Answer:
Nothing is being handed, see below.
Explanation:
To calculate the area of parallelogram EFGH and the length of the diagonal EG, we can use the given information and apply relevant formulas.
(a) Area of the parallelogram:
The area of a parallelogram can be calculated by multiplying the length of its base by its corresponding height. In this case, we can take EF as the base and find the corresponding height.
Since EF and HG are parallel sides of the parallelogram, the height of the parallelogram can be determined by drawing a perpendicular line from H to EF. Let's call the point of intersection K.
Given that angle EFG is 106 degrees, we can find angle GFE by subtracting 106 degrees from 180 degrees (as the angles in a triangle add up to 180 degrees). So, angle GFE = 180 - 106 = 74 degrees.
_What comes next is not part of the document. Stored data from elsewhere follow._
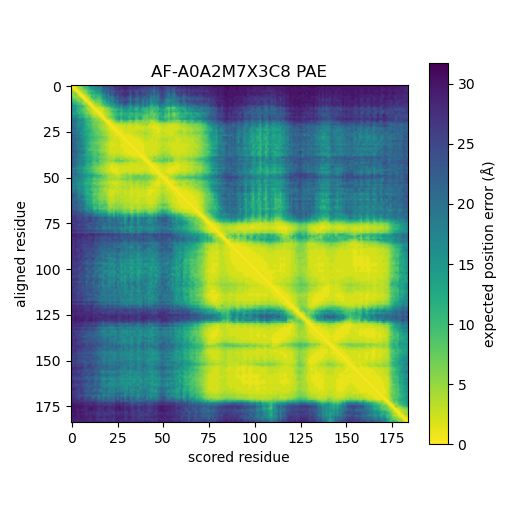Protein AF-A0A2M7X3C8-F1 (afdb_monomer)

Foldseek 3Di:
DVPPPPPPVVVVVVVVDDPDAAEDEPPPDPVVVVVVCVVDPVQKYFYAHPVRHTDDIDGVVNVVVVVVVVPDPPQAAEAEDDDDPVADPVNVVVLVVVVRVLQVVVCVWFNWNHKYKYWDFDQDPVNPATKIWIWIWTHTPADDIQIFTDIDSDPNVRSVVRSVSSVVVVVVVVDGPVVRVPPD

Sequence (184 aa):
LRHFSRRYLGKTLEKYATSNVHTLRSDTNQEEIIKQLIESEHNSIVLIEKYQKPVGFLSMRDILAGLELLEPKETINIIMTKPTHNVSKDDVKEAEEILSLFGKKMNKRIAIEKIEVTFEEPKTPDENSIIFNTTLIVSPVAGLKIVSKTKNSSFIDGIHAAIAQIEKQERRSGLSREDSRLTN

Organism: NCBI:txid1975080

Solvent-accessible surface area (backbone atoms only — not comparable to full-atom values): 10815 Å² total; per-residue (Å²): 129,89,74,70,62,67,69,61,52,52,68,58,49,60,75,72,58,74,89,87,65,54,70,45,56,67,84,55,55,68,70,58,52,51,52,52,33,73,70,34,94,73,42,32,35,38,24,21,46,100,81,74,44,76,76,47,73,50,39,56,65,58,53,52,57,52,48,63,71,66,49,76,76,82,75,66,44,72,47,68,56,81,67,62,92,91,56,53,73,65,57,53,51,51,48,51,52,53,50,49,54,48,47,58,60,43,42,78,56,46,57,54,53,33,40,39,38,43,65,43,72,63,82,44,97,80,75,80,59,65,40,30,36,25,37,37,37,41,34,40,71,59,76,75,70,48,76,23,76,30,76,24,77,40,70,68,56,13,51,54,52,17,50,54,47,44,54,53,50,53,70,70,66,66,72,47,68,68,64,61,64,74,80,116

Structure (mmCIF, N/CA/C/O backbone):
data_AF-A0A2M7X3C8-F1
#
_entry.id   AF-A0A2M7X3C8-F1
#
loop_
_atom_site.group_PDB
_atom_site.id
_atom_site.type_symbol
_atom_site.label_atom_id
_atom_site.label_alt_id
_atom_site.label_comp_id
_atom_site.label_asym_id
_atom_site.label_entity_id
_atom_site.label_seq_id
_atom_site.pdbx_PDB_ins_code
_atom_site.Cartn_x
_atom_site.Cartn_y
_atom_site.Cartn_z
_atom_site.occupancy
_atom_site.B_iso_or_equiv
_atom_site.auth_seq_id
_atom_site.auth_comp_id
_atom_site.auth_asym_id
_atom_site.auth_atom_id
_atom_site.pdbx_PDB_model_num
ATOM 1 N N . LEU A 1 1 ? -14.863 40.881 40.844 1.00 46.22 1 LEU A N 1
ATOM 2 C CA . LEU A 1 1 ? -14.978 40.151 39.552 1.00 46.22 1 LEU A CA 1
ATOM 3 C C . LEU A 1 1 ? -14.854 38.613 39.642 1.00 46.22 1 LEU A C 1
ATOM 5 O O . LEU A 1 1 ? -15.166 37.952 38.665 1.00 46.22 1 LEU A O 1
ATOM 9 N N . ARG A 1 2 ? -14.507 37.996 40.791 1.00 42.94 2 ARG A N 1
ATOM 10 C CA . ARG A 1 2 ? -14.419 36.517 40.940 1.00 42.94 2 ARG A CA 1
ATOM 11 C C . ARG A 1 2 ? -15.735 35.787 41.291 1.00 42.94 2 ARG A C 1
ATOM 13 O O . ARG A 1 2 ? -15.731 34.574 41.464 1.00 42.94 2 ARG A O 1
ATOM 20 N N . HIS A 1 3 ? -16.864 36.492 41.384 1.00 43.38 3 HIS A N 1
ATOM 21 C CA . HIS A 1 3 ? -18.160 35.899 41.762 1.00 43.38 3 HIS A CA 1
ATOM 22 C C . HIS A 1 3 ? -19.177 35.759 40.623 1.00 43.38 3 HIS A C 1
ATOM 24 O O . HIS A 1 3 ? -20.177 35.071 40.798 1.00 43.38 3 HIS A O 1
ATOM 30 N N . PHE A 1 4 ? -18.912 36.326 39.442 1.00 40.06 4 PHE A N 1
ATOM 31 C CA . PHE A 1 4 ? -19.866 36.282 38.326 1.00 40.06 4 PHE A CA 1
ATOM 32 C C . PHE A 1 4 ? -19.734 35.038 37.428 1.00 40.06 4 PHE A C 1
ATOM 34 O O . PHE A 1 4 ? -20.678 34.690 36.730 1.00 40.06 4 PHE A O 1
ATOM 41 N N . SER A 1 5 ? -18.604 34.321 37.483 1.00 48.94 5 SER A N 1
ATOM 42 C CA . SER A 1 5 ? -18.329 33.205 36.560 1.00 48.94 5 SER A CA 1
ATOM 43 C C . SER A 1 5 ? -18.881 31.843 37.027 1.00 48.94 5 SER A C 1
ATOM 45 O O . SER A 1 5 ? -19.244 31.003 36.211 1.00 48.94 5 SER A O 1
ATOM 47 N N . ARG A 1 6 ? -19.051 31.613 38.341 1.00 48.09 6 ARG A N 1
ATOM 48 C CA . ARG A 1 6 ? -19.505 30.298 38.852 1.00 48.09 6 ARG A CA 1
ATOM 49 C C . ARG A 1 6 ? -20.987 29.988 38.604 1.00 48.09 6 ARG A C 1
ATOM 51 O O . ARG A 1 6 ? -21.331 28.823 38.461 1.00 48.09 6 ARG A O 1
ATOM 58 N N . ARG A 1 7 ? -21.869 30.995 38.549 1.00 50.22 7 ARG A N 1
ATOM 59 C CA . ARG A 1 7 ? -23.326 30.771 38.421 1.00 50.22 7 ARG A CA 1
ATOM 60 C C . ARG A 1 7 ? -23.803 30.522 36.989 1.00 50.22 7 ARG A C 1
ATOM 62 O O . ARG A 1 7 ? -24.802 29.834 36.817 1.00 50.22 7 ARG A O 1
ATOM 69 N N . TYR A 1 8 ? -23.107 31.058 35.986 1.00 51.66 8 TYR A N 1
ATOM 70 C CA . TYR A 1 8 ? -23.512 30.910 34.584 1.00 51.66 8 TYR A CA 1
ATOM 71 C C . TYR A 1 8 ? -22.940 29.659 33.910 1.00 51.66 8 TYR A C 1
ATOM 73 O O . TYR A 1 8 ? -23.590 29.131 33.018 1.00 51.66 8 TYR A O 1
ATOM 81 N N . LEU A 1 9 ? -21.787 29.149 34.362 1.00 52.34 9 LEU A N 1
ATOM 82 C CA . LEU A 1 9 ? -21.191 27.909 33.843 1.00 52.34 9 LEU A CA 1
ATOM 83 C C . LEU A 1 9 ? -21.923 26.639 34.306 1.00 52.34 9 LEU A C 1
ATOM 85 O O . LEU A 1 9 ? -22.030 25.689 33.538 1.00 52.34 9 LEU A O 1
ATOM 89 N N . GLY A 1 10 ? -22.452 26.620 35.536 1.00 55.31 10 GLY A N 1
ATOM 90 C CA . GLY A 1 10 ? -23.128 25.434 36.084 1.00 55.31 10 GLY A CA 1
ATOM 91 C C . GLY A 1 10 ? -24.373 25.035 35.287 1.00 55.31 10 GLY A C 1
ATOM 92 O O . GLY A 1 10 ? -24.497 23.891 34.867 1.00 55.31 10 GLY A O 1
ATOM 93 N N . LYS A 1 11 ? -25.240 26.008 34.971 1.00 56.53 11 LYS A N 1
ATOM 94 C CA . LYS A 1 11 ? -26.495 25.753 34.241 1.00 56.53 11 LYS A CA 1
ATOM 95 C C . LYS A 1 11 ? -26.292 25.342 32.779 1.00 56.53 11 LYS A C 1
ATOM 97 O O . LYS A 1 11 ? -27.145 24.664 32.218 1.00 56.53 11 LYS A O 1
ATOM 102 N N . THR A 1 12 ? -25.204 25.770 32.135 1.00 64.62 12 THR A N 1
ATOM 103 C CA . THR A 1 12 ? -24.888 25.356 30.759 1.00 64.62 12 THR A CA 1
ATOM 104 C C . THR A 1 12 ? -24.248 23.979 30.716 1.00 64.62 12 THR A C 1
ATOM 106 O O . THR A 1 12 ? -24.594 23.210 29.830 1.00 64.62 12 THR A O 1
ATOM 109 N N . LEU A 1 13 ? -23.368 23.643 31.664 1.00 61.06 13 LEU A N 1
ATOM 110 C CA . LEU A 1 13 ? -22.723 22.327 31.725 1.00 61.06 13 LEU A CA 1
ATOM 111 C C . LEU A 1 13 ? -23.714 21.205 32.046 1.00 61.06 13 LEU A C 1
ATOM 113 O O . LEU A 1 13 ? -23.653 20.159 31.411 1.00 61.06 13 LEU A O 1
ATOM 117 N N . GLU A 1 14 ? -24.664 21.441 32.953 1.00 66.75 14 GLU A N 1
ATOM 118 C CA . GLU A 1 14 ? -25.717 20.470 33.292 1.00 66.75 14 GLU A CA 1
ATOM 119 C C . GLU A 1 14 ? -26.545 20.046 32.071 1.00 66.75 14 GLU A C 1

Now, we can use trigonometry to find the height HK. Since angle GFE is known, we can use the tangent function:
tan(GFE) = HK / FG
tan(74) = HK / 14.7
HK = 14.7 * tan(74)
Now, we can calculate the area of the parallelogram using the formula:
Area = base * height = EF * HK
Substituting the given values:
Area = 9.3 * (14.7 * tan(74))
Evaluate the expression to get the answer. The area of the parallelogram will be given in square centimeters, rounded to 3 significant figures.
(b) Length of the diagonal EG:
To find the length of diagonal EG, we can use the Pythagorean theorem. In parallelogram EFGH, EG forms a right triangle with sides EF and FG.
Using the Pythagorean theorem, we have:
EG^2 = EF^2 + FG^2
Substituting the given values:
EG^2 = 9.3^2 + 14.7^2
Solve the equation to find the value of EG. The length of the diagonal EG will be given in centimeters.